This function takes as an argument a json file (could contain anything in json format, since I scrap hundreds of random pages) and returns a list of dictionaries where a URL is mapped to its corresponding headers, based on the extraction of headers using beautifulsoup and a regex pattern.
I'm looking for suggestions regarding performance readability and clarity.
Following my 1st iteration I improved my code and here is the result:
import json
from tqdm import tqdm
import re
from bs4 import BeautifulSoup
import csv
import string
"Load HTML body, and fetch headers"
def get_headers_from_json(local_path):
"""
The function takes a json file with html_body and returns a list of headers.
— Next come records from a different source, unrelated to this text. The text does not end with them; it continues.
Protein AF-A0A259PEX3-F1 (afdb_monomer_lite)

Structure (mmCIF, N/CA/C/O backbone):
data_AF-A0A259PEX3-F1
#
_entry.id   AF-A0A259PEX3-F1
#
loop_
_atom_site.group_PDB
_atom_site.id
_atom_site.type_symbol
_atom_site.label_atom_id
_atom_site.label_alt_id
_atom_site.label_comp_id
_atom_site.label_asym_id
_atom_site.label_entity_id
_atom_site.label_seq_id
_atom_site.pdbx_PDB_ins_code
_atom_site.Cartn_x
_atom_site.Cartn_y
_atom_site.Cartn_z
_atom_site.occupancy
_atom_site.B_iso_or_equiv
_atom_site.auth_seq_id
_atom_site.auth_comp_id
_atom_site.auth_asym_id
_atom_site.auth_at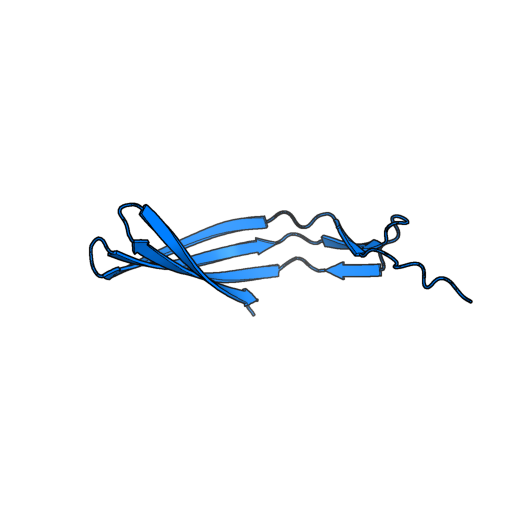om_id
_atom_site.pdbx_PDB_model_num
ATOM 1 N N . MET A 1 1 ? -5.796 4.205 -43.221 1.00 39.50 1 MET A N 1
ATOM 2 C CA . MET A 1 1 ? -6.294 4.065 -41.838 1.00 39.50 1 MET A CA 1
ATOM 3 C C . MET A 1 1 ? -5.094 3.605 -41.022 1.00 39.50 1 MET A C 1
ATOM 5 O O . MET A 1 1 ? -4.679 2.473 -41.208 1.00 39.50 1 MET A O 1
ATOM 9 N N . SER A 1 2 ? -4.409 4.496 -40.297 1.00 43.31 2 SER A N 1
ATOM 10 C CA . SER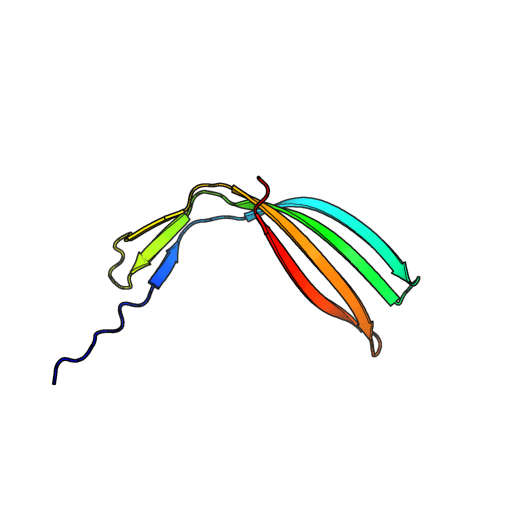 A 1 2 ? -3.259 4.083 -39.481 1.00 43.31 2 SER A CA 1
ATOM 11 C C . SER A 1 2 ? -3.799 3.410 -38.225 1.00 43.31 2 SER A C 1
ATOM 13 O O . SER A 1 2 ? -4.458 4.074 -37.424 1.00 43.31 2 SER A O 1
ATOM 15 N N . GLU A 1 3 ? -3.566 2.110 -38.069 1.00 47.59 3 GLU A N 1
ATOM 16 C CA . GLU A 1 3 ? -3.771 1.444 -36.786 1.00 47.59 3 GLU A CA 1
ATOM 17 C C . GLU A 1 3 ? -2.898 2.162 -35.758 1.00 47.59 3 GLU A C 1
ATOM 19 O O . GLU A 1 3 ? -1.670 2.160 -35.844 1.00 47.59 3 GLU A O 1
ATOM 24 N N . ALA A 1 4 ? -3.532 2.855 -34.815 1.00 53.31 4 ALA A N 1
ATOM 25 C CA . ALA A 1 4 ? -2.841 3.330 -33.636 1.00 53.31 4 ALA A CA 1
ATOM 26 C C . ALA A 1 4 ? -2.466 2.084 -32.833 1.00 53.31 4 ALA A C 1
ATOM 28 O O . ALA A 1 4 ? -3.282 1.560 -32.076 1.00 53.31 4 ALA A O 1
ATOM 29 N N . THR A 1 5 ? -1.255 1.570 -33.043 1.00 58.22 5 THR A N 1
ATOM 30 C CA . THR A 1 5 ? -0.694 0.514 -32.208 1.00 58.22 5 THR A CA 1
ATOM 31 C C . THR A 1 5 ? -0.688 1.045 -30.782 1.00 58.22 5 THR A C 1
ATOM 33 O O . THR A 1 5 ? 0.109 1.915 -30.434 1.00 58.22 5 THR A O 1
ATOM 36 N N . SER A 1 6 ? -1.632 0.577 -29.966 1.00 59.34 6 SER A N 1
ATOM 37 C CA . SER A 1 6 ? -1.635 0.820 -28.531 1.00 59.34 6 SER A CA 1
ATOM 38 C C . SER A 1 6 ? -0.327 0.261 -27.988 1.00 59.34 6 SER A C 1
ATOM 40 O O . SER A 1 6 ? -0.148 -0.951 -27.870 1.00 59.34 6 SER A O 1
ATOM 42 N N . VAL A 1 7 ? 0.636 1.144 -27.736 1.00 74.12 7 VAL A N 1
ATOM 43 C CA . VAL A 1 7 ? 1.884 0.761 -27.093 1.00 74.12 7 VAL A CA 1
ATOM 44 C C . VAL A 1 7 ? 1.546 0.546 -25.622 1.00 74.12 7 VAL A C 1
ATOM 46 O O . VAL A 1 7 ? 1.527 1.494 -24.834 1.00 74.12 7 VAL A O 1
ATOM 49 N N . GLY A 1 8 ? 1.206 -0.695 -25.271 1.00 85.31 8 GLY A N 1
ATOM 50 C CA . GLY A 1 8 ? 0.921 -1.085 -23.896 1.00 85.31 8 GLY A CA 1
ATOM 51 C C . GLY A 1 8 ? 2.099 -0.715 -22.998 1.00 85.31 8 GLY A C 1
ATOM 52 O O . GLY A 1 8 ? 3.252 -0.976 -23.339 1.00 85.31 8 GLY A O 1
ATOM 53 N N . ARG A 1 9 ? 1.811 -0.072 -21.866 1.00 92.06 9 ARG A N 1
ATOM 54 C CA . ARG A 1 9 ? 2.803 0.316 -20.858 1.00 92.06 9 ARG A CA 1
ATOM 55 C C . ARG A 1 9 ? 2.560 -0.478 -19.586 1.00 92.06 9 ARG A C 1
ATOM 57 O O . ARG A 1 9 ? 1.415 -0.599 -19.160 1.00 92.06 9 ARG A O 1
ATOM 64 N N . HIS A 1 10 ? 3.624 -0.983 -18.979 1.00 90.88 10 HIS A N 1
ATOM 65 C CA . HIS A 1 10 ? 3.577 -1.591 -17.651 1.00 90.88 10 HIS A CA 1
ATOM 66 C C . HIS A 1 10 ? 4.841 -1.248 -16.865 1.00 90.88 10 HIS A C 1
ATOM 68 O O . HIS A 1 10 ? 5.830 -0.795 -17.437 1.00 90.88 10 HIS A O 1
ATOM 74 N N . THR A 1 11 ? 4.794 -1.434 -15.551 1.00 91.50 11 THR A N 1
ATOM 75 C CA . THR A 1 11 ? 5.951 -1.226 -14.676 1.00 91.50 11 THR A CA 1
ATOM 76 C C . THR A 1 11 ? 6.683 -2.551 -14.469 1.00 91.50 11 THR A C 1
ATOM 78 O O . THR A 1 11 ? 6.040 -3.573 -14.238 1.00 91.50 11 THR A O 1
ATOM 81 N N . VAL A 1 12 ? 8.014 -2.532 -14.536 1.00 93.00 12 VAL A N 1
ATOM 82 C CA . VAL A 1 12 ? 8.898 -3.660 -14.200 1.00 93.00 12 VAL A CA 1
ATOM 83 C C . VAL A 1 12 ? 9.833 -3.242 -13.063 1.00 93.00 12 VAL A C 1
ATOM 85 O O . VAL A 1 12 ? 10.270 -2.091 -13.000 1.00 93.00 12 VAL A O 1
ATOM 88 N N . GLY A 1 13 ? 10.137 -4.174 -12.157 1.00 91.06 13 GLY A N 1
ATOM 89 C CA . GLY A 1 13 ? 10.867 -3.891 -10.917 1.00 91.06 13 GLY A CA 1
ATOM 90 C C . GLY A 1 13 ? 9.947 -3.340 -9.825 1.00 91.06 13 GLY A C 1
ATOM 91 O O . GLY A 1 13 ? 8.760 -3.656 -9.808 1.00 91.06 13 GLY A O 1
ATOM 92 N N . GLY A 1 14 ? 10.488 -2.525 -8.914 1.00 89.81 14 GLY A N 1
ATOM 93 C CA . GLY A 1 14 ? 9.681 -1.854 -7.887 1.00 89.81 14 GLY A CA 1
ATOM 94 C C . GLY A 1 14 ? 9.150 -2.775 -6.798 1.00 89.81 14 GLY A C 1
ATOM 95 O O . GLY A 1 14 ? 7.957 -2.763 -6.510 1.00 89.81 14 GLY A O 1
ATOM 96 N N . ALA A 1 15 ? 10.015 -3.594 -6.197 1.00 91.56 15 ALA A N 1
ATOM 97 C CA . ALA A 1 15 ? 9.642 -4.317 -4.986 1.00 91.56 15 ALA A CA 1
ATOM 98 C C . ALA A 1 15 ? 9.194 -3.328 -3.894 1.00 91.56 15 ALA A C 1
ATOM 100 O O . ALA A 1 15 ? 9.800 -2.266 -3.742 1.00 91.56 15 ALA A O 1
ATOM 101 N N . PHE A 1 16 ? 8.160 -3.697 -3.139 1.00 90.75 16 PHE A N 1
ATOM 102 C CA . PHE A 1 16 ? 7.662 -2.919 -2.008 1.00 90.75 16 PHE A CA 1
ATOM 103 C C . PHE A 1 16 ? 7.863 -3.689 -0.710 1.00 90.75 16 PHE A C 1
ATOM 105 O O . PHE A 1 16 ? 7.501 -4.864 -0.615 1.00 90.75 16 PHE A O 1
ATOM 112 N N . THR A 1 17 ? 8.380 -2.997 0.299 1.00 94.62 17 THR A N 1
ATOM 113 C CA . THR A 1 17 ? 8.520 -3.520 1.658 1.00 94.62 17 THR A CA 1
ATOM 114 C C . THR A 1 17 ? 7.678 -2.674 2.597 1.00 94.62 17 THR A C 1
ATOM 116 O O . THR A 1 17 ? 7.812 -1.453 2.616 1.00 94.62 17 THR A O 1
ATOM 119 N N . ILE A 1 18 ? 6.821 -3.309 3.397 1.00 94.94 18 ILE A N 1
ATOM 120 C CA . ILE A 1 18 ? 6.134 -2.634 4.503 1.00 94.94 18 ILE A CA 1
ATOM 121 C C . ILE A 1 18 ? 7.134 -2.495 5.648 1.00 94.94 18 ILE A C 1
ATOM 123 O O . ILE A 1 18 ? 7.631 -3.497 6.159 1.00 94.94 18 ILE A O 1
ATOM 127 N N . THR A 1 19 ? 7.431 -1.262 6.042 1.00 95.62 19 THR A N 1
ATOM 128 C CA . THR A 1 19 ? 8.418 -0.959 7.087 1.00 95.62 19 THR A CA 1
ATOM 129 C C . THR A 1 19 ? 7.769 -0.623 8.423 1.00 95.62 19 THR A C 1
ATOM 131 O O . THR A 1 19 ? 8.373 -0.849 9.470 1.00 95.62 19 THR A O 1
ATOM 134 N N . ALA A 1 20 ? 6.526 -0.136 8.414 1.00 94.75 20 ALA A N 1
ATOM 135 C CA . ALA A 1 20 ? 5.758 0.095 9.630 1.00 94.75 20 ALA A CA 1
ATOM 136 C C . ALA A 1 20 ? 4.254 -0.051 9.392 1.00 94.75 20 ALA A C 1
ATOM 138 O O . ALA A 1 20 ? 3.741 0.248 8.314 1.00 94.75 20 ALA A O 1
ATOM 139 N N . VAL A 1 21 ? 3.545 -0.463 10.443 1.00 96.00 21 VAL A N 1
ATOM 140 C CA . VAL A 1 21 ? 2.083 -0.471 10.500 1.00 96.00 21 VAL A CA 1
ATOM 141 C C . VAL A 1 21 ? 1.662 0.105 11.844 1.00 96.00 21 VAL A C 1
ATOM 143 O O . VAL A 1 21 ? 2.160 -0.315 12.890 1.00 96.00 21 VAL A O 1
ATOM 146 N N . LYS A 1 22 ? 0.743 1.065 11.819 1.00 95.44 22 LYS A N 1
ATOM 147 C CA . LYS A 1 22 ? 0.061 1.597 12.999 1.00 95.44 22 LYS A CA 1
ATOM 148 C C . LYS A 1 22 ? -1.434 1.443 12.789 1.00 95.44 22 LYS A C 1
ATOM 150 O O . LYS A 1 22 ? -1.920 1.654 11.686 1.00 95.44 22 LYS A O 1
ATOM 155 N N . GLY A 1 23 ? -2.158 1.077 13.837 1.00 94.44 23 GLY A N 1
ATOM 156 C CA . GLY A 1 23 ? -3.606 0.927 13.783 1.00 94.44 23 GLY A CA 1
ATOM 157 C C . GLY A 1 23 ? -4.252 1.585 14.987 1.00 94.44 23 GLY A C 1
ATOM 158 O O . GLY A 1 23 ? -3.780 1.411 16.110 1.00 94.44 23 GLY A O 1
ATOM 159 N N . THR A 1 24 ? -5.335 2.312 14.743 1.00 95.50 24 THR A N 1
ATOM 160 C CA . THR A 1 24 ? -6.209 2.860 15.777 1.00 95.50 24 THR A CA 1
ATOM 161 C C . THR A 1 24 ? -7.581 2.235 15.623 1.00 95.50 24 THR A C 1
ATOM 163 O O . THR A 1 24 ? -8.193 2.302 14.559 1.00 95.50 24 THR A O 1
ATOM 166 N N . GLU A 1 25 ? -8.084 1.636 16.695 1.00 95.56 25 GLU A N 1
ATOM 167 C CA . GLU A 1 25 ? -9.471 1.197 16.748 1.00 95.56 25 GLU A CA 1
ATOM 168 C C . GLU A 1 25 ? -10.362 2.410 17.033 1.00 95.56 25 GLU A C 1
ATOM 170 O O . GLU A 1 25 ? -10.452 2.891 18.161 1.00 95.56 25 GLU A O 1
ATOM 175 N N . VAL A 1 26 ? -10.992 2.942 15.989 1.00 94.50 26 VAL A N 1
ATOM 176 C CA . VAL A 1 26 ? -11.863 4.121 16.083 1.00 94.50 26 VAL A CA 1
ATOM 177 C C . VAL A 1 26 ? -13.196 3.747 16.727 1.00 94.50 26 VAL A C 1
ATOM 179 O O . VAL A 1 26 ? -13.782 4.519 17.482 1.00 94.50 26 VAL A O 1
ATOM 182 N N . THR A 1 27 ? -13.700 2.548 16.432 1.00 94.75 27 THR A N 1
ATOM 183 C CA . THR A 1 27 ? -14.881 1.987 17.093 1.00 94.75 27 THR A CA 1
ATOM 184 C C . THR A 1 27 ? -14.597 0.543 17.485 1.00 94.75 27 THR A C 1
ATOM 186 O O . THR A 1 27 ? -14.399 -0.280 16.583 1.00 94.75 27 THR A O 1
ATOM 189 N N . PRO A 1 28 ? -14.637 0.216 18.793 1.00 93.44 28 PRO A N 1
ATOM 190 C CA . PRO A 1 28 ? -14.357 -1.125 19.282 1.00 93.44 28 PRO A CA 1
ATOM 191 C C . PRO A 1 28 ? -15.138 -2.218 18.547 1.00 93.44 28 PRO A C 1
ATOM 193 O O . PRO A 1 28 ? -16.364 -2.154 18.414 1.00 93.44 28 PRO A O 1
ATOM 196 N N . GLY A 1 29 ? -14.411 -3.210 18.045 1.00 90.00 29 GLY A N 1
ATOM 197 C CA . GLY A 1 29 ? -14.901 -4.365 17.304 1.00 90.00 29 GLY A CA 1
ATOM 198 C C . GLY A 1 29 ? -15.494 -4.058 15.929 1.00 90.00 29 GLY A C 1
ATOM 199 O O . GLY A 1 29 ? -16.120 -4.945 15.350 1.00 90.00 29 GLY A O 1
ATOM 200 N N . LYS A 1 30 ? -15.371 -2.825 15.412 1.00 93.12 30 LYS A N 1
ATOM 201 C CA . LYS A 1 30 ? -16.090 -2.408 14.193 1.00 93.12 30 LYS A CA 1
ATOM 202 C C . LYS A 1 30 ? -15.298 -1.582 13.196 1.00 93.12 30 LYS A C 1
ATOM 204 O O . LYS A 1 30 ? -15.568 -1.707 12.006 1.00 93.12 30 LYS A O 1
ATOM 209 N N . PHE A 1 31 ? -14.380 -0.731 13.637 1.00 94.88 31 PHE A N 1
ATOM 210 C CA . PHE A 1 31 ? -13.697 0.206 12.746 1.00 94.88 31 PHE A CA 1
ATOM 211 C C . PHE A 1 31 ? -12.250 0.412 13.187 1.00 94.88 31 PHE A C 1
ATOM 213 O O . PHE A 1 31 ? -12.003 0.885 14.296 1.00 94.88 31 PHE A O 1
ATOM 220 N N . PHE A 1 32 ? -11.323 0.106 12.278 1.00 96.44 32 PHE A N 1
ATOM 221 C CA . PHE A 1 32 ? -9.917 0.474 12.359 1.00 96.44 32 PHE A CA 1
ATOM 222 C C . PHE A 1 32 ? -9.523 1.496 11.291 1.00 96.44 32 PHE A C 1
ATOM 224 O O . PHE A 1 32 ? -9.859 1.345 10.113 1.00 96.44 32 PHE A O 1
ATOM 231 N N . ASP A 1 33 ? -8.756 2.489 11.719 1.00 95.88 33 ASP A N 1
ATOM 232 C CA . ASP A 1 33 ? -7.939 3.336 10.857 1.00 95.88 33 ASP A CA 1
ATOM 233 C C . ASP A 1 33 ? -6.492 2.837 10.928 1.00 95.88 33 ASP A C 1
ATOM 235 O O . ASP A 1 33 ? -5.931 2.697 12.019 1.00 95.88 33 ASP A O 1
ATOM 239 N N . ILE A 1 34 ? -5.913 2.478 9.785 1.00 96.62 34 ILE A N 1
ATOM 240 C CA . ILE A 1 34 ? -4.600 1.837 9.696 1.00 96.62 34 ILE A CA 1
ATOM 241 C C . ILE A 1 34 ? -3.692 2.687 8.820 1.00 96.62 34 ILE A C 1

It parses the titles, based on tags starting with 'h' + num.
"""
data = json.loads(open(local_path).read())
pattern = re.compile(r"^h[0-9]$")
headers_urls = []
printable = set(string.printable)
for dict in tqdm(data):
headers = []
for val in dict.values():
soup = BeautifulSoup(val, 'html.parser')
url = dict.values()[0]
for element in soup.find_all(pattern):
element = element.get_text().strip().encode('utf-8')
element = filter(lambda word: word in printable, element)
headers.append(element)
cleaned_data = {"url": url, "headers": headers}
headers_urls.append(cleaned_data)
return headers_urls